Work order: After locating the line with "ATOM 239 C C" in the data that follows, return it and every later line exactly, up to and including the line with "ATOM 249 C CA".
[Extracted information Boundary: Start]
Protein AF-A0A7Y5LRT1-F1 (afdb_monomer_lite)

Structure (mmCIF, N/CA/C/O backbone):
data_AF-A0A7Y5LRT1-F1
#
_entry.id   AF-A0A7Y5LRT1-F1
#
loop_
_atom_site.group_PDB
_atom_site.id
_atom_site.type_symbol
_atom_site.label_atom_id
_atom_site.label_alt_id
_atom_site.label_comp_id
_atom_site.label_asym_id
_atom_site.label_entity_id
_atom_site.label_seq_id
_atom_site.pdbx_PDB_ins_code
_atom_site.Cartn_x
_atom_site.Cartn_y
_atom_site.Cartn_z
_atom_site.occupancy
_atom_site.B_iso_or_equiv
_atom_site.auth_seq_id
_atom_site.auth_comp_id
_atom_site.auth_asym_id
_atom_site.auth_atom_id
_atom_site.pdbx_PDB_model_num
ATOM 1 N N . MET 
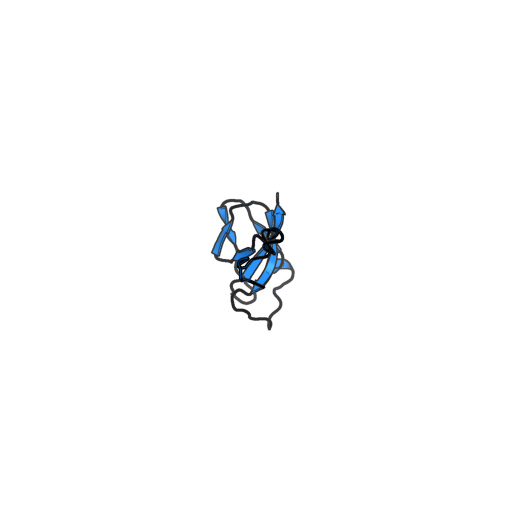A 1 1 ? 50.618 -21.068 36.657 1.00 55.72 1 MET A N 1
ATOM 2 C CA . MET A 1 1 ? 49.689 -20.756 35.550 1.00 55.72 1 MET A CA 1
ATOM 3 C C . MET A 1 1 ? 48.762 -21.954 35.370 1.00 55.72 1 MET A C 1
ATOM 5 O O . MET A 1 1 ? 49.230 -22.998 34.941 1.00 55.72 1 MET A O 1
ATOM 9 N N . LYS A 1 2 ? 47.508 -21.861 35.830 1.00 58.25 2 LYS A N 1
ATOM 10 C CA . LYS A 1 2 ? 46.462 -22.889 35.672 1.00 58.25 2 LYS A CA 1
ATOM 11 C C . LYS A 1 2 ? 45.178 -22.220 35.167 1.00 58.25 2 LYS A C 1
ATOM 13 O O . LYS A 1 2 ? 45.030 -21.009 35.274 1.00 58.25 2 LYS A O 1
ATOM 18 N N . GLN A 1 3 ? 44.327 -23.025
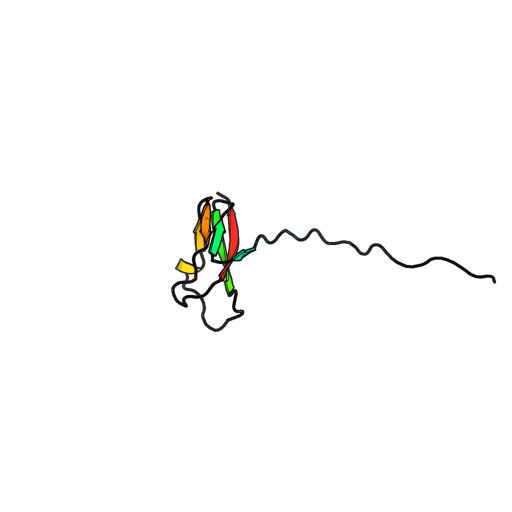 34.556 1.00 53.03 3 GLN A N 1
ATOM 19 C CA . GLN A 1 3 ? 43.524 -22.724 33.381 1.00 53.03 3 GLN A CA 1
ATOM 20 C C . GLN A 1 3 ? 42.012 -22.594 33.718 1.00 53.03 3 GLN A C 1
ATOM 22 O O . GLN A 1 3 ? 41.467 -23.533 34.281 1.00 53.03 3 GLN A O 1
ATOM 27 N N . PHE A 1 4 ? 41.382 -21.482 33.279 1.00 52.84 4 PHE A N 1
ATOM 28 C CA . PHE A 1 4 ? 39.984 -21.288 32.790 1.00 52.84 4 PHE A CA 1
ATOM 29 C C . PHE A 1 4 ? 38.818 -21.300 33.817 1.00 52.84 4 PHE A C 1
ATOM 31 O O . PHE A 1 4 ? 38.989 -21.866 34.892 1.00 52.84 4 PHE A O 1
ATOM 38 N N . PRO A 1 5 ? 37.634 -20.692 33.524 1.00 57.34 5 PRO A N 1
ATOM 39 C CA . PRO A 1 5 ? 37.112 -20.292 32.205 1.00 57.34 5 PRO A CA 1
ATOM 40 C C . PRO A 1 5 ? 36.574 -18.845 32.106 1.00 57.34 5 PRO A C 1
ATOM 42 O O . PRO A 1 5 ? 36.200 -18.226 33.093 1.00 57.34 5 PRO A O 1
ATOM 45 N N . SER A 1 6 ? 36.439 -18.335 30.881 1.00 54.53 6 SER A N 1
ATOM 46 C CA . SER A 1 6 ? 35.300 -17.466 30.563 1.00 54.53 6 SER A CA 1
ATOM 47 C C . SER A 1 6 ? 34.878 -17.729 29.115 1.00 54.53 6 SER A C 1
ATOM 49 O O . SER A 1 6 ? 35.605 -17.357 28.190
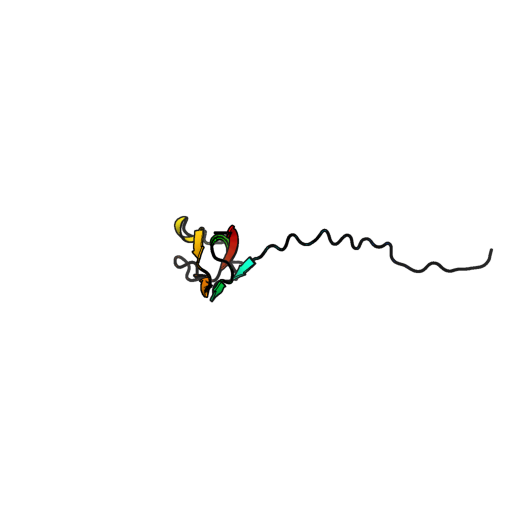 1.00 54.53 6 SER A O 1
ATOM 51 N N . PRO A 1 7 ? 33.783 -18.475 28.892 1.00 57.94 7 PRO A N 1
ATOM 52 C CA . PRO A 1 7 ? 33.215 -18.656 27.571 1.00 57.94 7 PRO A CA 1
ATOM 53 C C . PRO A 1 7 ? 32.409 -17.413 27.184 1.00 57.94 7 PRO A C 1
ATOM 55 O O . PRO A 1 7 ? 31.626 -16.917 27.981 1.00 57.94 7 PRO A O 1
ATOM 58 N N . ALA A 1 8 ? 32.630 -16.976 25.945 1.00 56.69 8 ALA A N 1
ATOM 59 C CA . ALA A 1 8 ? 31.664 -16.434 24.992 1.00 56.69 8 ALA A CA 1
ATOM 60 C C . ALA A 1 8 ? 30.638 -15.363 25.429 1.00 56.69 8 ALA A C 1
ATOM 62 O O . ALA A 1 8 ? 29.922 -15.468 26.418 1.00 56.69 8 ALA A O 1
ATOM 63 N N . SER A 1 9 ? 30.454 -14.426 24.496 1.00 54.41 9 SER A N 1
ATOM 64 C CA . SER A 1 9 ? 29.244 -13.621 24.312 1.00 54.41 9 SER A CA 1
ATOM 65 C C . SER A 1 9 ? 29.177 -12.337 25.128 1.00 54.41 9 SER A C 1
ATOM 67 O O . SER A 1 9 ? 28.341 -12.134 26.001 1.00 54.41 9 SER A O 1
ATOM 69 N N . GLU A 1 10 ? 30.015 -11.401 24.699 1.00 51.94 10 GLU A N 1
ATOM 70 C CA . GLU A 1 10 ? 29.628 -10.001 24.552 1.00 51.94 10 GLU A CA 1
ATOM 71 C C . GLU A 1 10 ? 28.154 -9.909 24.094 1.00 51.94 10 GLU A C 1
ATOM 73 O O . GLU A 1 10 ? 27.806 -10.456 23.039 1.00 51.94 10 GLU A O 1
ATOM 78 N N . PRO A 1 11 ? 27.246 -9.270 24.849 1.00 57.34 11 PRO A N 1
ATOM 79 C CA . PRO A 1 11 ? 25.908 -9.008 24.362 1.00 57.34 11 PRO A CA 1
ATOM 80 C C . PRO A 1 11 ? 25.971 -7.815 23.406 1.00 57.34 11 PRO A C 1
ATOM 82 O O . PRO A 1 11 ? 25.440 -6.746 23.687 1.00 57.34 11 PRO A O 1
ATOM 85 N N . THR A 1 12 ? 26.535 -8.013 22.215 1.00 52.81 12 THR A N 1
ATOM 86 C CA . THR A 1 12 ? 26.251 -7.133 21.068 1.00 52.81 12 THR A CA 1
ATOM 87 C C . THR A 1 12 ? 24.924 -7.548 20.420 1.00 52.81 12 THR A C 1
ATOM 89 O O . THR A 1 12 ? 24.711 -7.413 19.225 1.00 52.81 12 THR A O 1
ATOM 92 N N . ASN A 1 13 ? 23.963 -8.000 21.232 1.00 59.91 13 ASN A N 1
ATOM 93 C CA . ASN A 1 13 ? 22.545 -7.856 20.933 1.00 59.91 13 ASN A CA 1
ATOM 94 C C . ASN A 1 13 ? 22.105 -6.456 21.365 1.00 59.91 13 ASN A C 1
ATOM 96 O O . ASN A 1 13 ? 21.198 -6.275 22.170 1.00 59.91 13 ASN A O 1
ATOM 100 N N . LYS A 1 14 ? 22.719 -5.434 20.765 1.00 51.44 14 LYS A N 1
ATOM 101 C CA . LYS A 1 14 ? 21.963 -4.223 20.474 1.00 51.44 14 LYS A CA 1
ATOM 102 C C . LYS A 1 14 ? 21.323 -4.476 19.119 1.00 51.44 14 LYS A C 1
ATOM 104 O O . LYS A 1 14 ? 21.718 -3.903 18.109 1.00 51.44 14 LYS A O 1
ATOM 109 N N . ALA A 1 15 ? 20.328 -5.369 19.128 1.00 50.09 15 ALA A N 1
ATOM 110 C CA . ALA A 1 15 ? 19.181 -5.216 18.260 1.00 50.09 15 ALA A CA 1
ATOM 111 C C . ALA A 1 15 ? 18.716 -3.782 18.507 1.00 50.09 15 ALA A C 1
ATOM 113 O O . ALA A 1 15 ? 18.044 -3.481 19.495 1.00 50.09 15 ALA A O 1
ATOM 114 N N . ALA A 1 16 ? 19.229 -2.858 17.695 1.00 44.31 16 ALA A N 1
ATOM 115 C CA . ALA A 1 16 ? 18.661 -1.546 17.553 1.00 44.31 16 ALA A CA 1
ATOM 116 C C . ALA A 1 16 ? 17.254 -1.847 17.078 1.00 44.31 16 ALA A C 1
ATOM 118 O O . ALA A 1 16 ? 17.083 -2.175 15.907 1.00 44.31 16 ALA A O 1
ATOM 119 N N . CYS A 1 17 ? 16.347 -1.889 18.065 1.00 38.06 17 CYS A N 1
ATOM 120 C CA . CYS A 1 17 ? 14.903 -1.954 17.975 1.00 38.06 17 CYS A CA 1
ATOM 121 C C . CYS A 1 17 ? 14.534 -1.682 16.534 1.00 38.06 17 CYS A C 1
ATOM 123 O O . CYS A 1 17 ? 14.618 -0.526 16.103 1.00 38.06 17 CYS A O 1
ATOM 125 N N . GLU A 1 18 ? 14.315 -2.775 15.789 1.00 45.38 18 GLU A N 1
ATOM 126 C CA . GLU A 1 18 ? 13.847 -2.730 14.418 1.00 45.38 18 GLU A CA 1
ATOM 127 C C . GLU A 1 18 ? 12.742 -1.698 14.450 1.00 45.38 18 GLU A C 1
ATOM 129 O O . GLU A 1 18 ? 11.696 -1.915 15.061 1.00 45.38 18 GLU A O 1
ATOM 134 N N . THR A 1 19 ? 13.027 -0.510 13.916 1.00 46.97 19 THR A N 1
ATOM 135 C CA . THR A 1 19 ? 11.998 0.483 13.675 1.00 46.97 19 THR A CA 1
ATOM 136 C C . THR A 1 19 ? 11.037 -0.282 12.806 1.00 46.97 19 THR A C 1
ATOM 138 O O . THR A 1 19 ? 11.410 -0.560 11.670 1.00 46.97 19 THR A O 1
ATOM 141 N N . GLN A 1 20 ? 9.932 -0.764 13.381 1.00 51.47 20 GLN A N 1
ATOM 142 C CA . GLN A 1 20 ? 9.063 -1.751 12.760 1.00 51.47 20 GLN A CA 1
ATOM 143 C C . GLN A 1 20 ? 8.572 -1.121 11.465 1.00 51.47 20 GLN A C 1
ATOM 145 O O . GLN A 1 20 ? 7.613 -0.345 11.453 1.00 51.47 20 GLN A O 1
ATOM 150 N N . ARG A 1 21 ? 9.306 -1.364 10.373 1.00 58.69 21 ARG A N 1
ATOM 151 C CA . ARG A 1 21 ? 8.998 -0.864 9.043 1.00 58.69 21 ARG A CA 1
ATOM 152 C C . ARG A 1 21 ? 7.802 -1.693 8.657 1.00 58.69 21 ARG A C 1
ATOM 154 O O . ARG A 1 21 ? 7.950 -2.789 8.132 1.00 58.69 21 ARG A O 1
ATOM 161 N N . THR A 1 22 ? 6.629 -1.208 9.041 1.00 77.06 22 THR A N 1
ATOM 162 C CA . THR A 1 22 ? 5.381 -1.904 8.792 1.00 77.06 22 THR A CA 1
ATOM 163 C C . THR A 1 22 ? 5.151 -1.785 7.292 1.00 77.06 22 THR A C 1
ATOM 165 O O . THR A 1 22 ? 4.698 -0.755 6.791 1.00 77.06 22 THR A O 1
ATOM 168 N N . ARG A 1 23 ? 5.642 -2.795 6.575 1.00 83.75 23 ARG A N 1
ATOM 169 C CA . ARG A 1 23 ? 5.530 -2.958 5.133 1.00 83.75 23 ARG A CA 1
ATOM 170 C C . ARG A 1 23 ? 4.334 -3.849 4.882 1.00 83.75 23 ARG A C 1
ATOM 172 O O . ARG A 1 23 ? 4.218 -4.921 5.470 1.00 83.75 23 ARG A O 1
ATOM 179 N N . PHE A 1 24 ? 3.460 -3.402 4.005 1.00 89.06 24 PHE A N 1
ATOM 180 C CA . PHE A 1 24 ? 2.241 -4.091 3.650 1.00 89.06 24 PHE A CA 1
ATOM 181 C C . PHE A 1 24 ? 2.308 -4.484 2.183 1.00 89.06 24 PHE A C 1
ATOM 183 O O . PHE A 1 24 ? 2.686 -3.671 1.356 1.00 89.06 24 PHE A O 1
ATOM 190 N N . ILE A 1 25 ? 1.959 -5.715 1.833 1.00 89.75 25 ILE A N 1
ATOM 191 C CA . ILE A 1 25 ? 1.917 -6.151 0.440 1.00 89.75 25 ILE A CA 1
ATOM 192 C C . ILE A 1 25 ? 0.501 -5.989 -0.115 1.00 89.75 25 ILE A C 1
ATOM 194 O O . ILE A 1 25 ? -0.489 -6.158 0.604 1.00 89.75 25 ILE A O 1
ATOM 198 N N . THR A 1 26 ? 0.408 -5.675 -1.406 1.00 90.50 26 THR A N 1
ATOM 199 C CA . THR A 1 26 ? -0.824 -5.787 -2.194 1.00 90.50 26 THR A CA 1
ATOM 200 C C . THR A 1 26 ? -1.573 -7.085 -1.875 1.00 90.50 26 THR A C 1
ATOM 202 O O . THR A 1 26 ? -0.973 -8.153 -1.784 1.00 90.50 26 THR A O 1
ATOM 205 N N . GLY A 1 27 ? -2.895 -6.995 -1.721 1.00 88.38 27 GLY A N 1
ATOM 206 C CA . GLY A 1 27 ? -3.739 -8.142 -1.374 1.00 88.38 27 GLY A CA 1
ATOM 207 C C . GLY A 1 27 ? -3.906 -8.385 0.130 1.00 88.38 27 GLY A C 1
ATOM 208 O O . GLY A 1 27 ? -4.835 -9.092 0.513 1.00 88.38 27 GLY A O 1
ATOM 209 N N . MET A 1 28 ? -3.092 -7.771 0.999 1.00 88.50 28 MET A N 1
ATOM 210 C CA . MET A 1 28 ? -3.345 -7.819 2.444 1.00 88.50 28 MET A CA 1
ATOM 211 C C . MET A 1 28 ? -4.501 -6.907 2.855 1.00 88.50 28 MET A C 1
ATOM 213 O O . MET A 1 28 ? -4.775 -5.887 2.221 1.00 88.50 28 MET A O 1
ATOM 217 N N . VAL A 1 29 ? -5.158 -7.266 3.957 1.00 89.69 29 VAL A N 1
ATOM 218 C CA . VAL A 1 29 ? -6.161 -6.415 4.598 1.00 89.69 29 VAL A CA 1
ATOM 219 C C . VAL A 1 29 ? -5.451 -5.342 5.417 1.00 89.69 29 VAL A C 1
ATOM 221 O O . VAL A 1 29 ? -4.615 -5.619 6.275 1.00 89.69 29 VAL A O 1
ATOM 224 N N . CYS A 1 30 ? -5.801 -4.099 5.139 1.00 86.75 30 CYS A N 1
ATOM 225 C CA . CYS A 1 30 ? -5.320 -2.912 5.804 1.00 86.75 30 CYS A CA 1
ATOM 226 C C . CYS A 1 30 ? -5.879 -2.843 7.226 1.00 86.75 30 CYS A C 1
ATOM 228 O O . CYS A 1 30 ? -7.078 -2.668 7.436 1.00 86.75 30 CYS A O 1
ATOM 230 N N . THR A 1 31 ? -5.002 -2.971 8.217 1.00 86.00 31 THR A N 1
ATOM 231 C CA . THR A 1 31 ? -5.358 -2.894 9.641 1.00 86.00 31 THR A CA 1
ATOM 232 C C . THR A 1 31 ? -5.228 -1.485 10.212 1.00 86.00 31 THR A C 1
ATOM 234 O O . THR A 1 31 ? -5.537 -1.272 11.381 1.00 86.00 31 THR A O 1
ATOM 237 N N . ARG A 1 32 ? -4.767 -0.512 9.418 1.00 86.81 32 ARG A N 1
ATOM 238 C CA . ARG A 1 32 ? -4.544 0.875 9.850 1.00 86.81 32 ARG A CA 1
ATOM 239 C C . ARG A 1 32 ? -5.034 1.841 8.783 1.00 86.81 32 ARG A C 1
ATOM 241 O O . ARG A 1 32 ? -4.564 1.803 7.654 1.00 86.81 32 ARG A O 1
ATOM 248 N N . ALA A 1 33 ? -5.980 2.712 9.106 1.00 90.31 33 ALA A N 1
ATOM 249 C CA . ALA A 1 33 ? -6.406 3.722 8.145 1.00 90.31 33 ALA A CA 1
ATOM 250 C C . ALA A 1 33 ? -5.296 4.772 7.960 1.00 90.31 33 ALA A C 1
[Extracted information Boundary: End]
Finished exercise:
ATOM 239 C C . ARG A 1 32 ? -5.034 1.841 8.783 1.00 86.81 32 ARG A C 1
ATOM 241 O O . ARG A 1 32 ? -4.564 1.803 7.654 1.00 86.81 32 ARG A O 1
ATOM 248 N N . ALA A 1 33 ? -5.980 2.712 9.106 1.00 90.31 33 ALA A N 1
ATOM 249 C CA . ALA A 1 33 ? -6.406 3.722 8.145 1.00 90.31 33 ALA A CA 1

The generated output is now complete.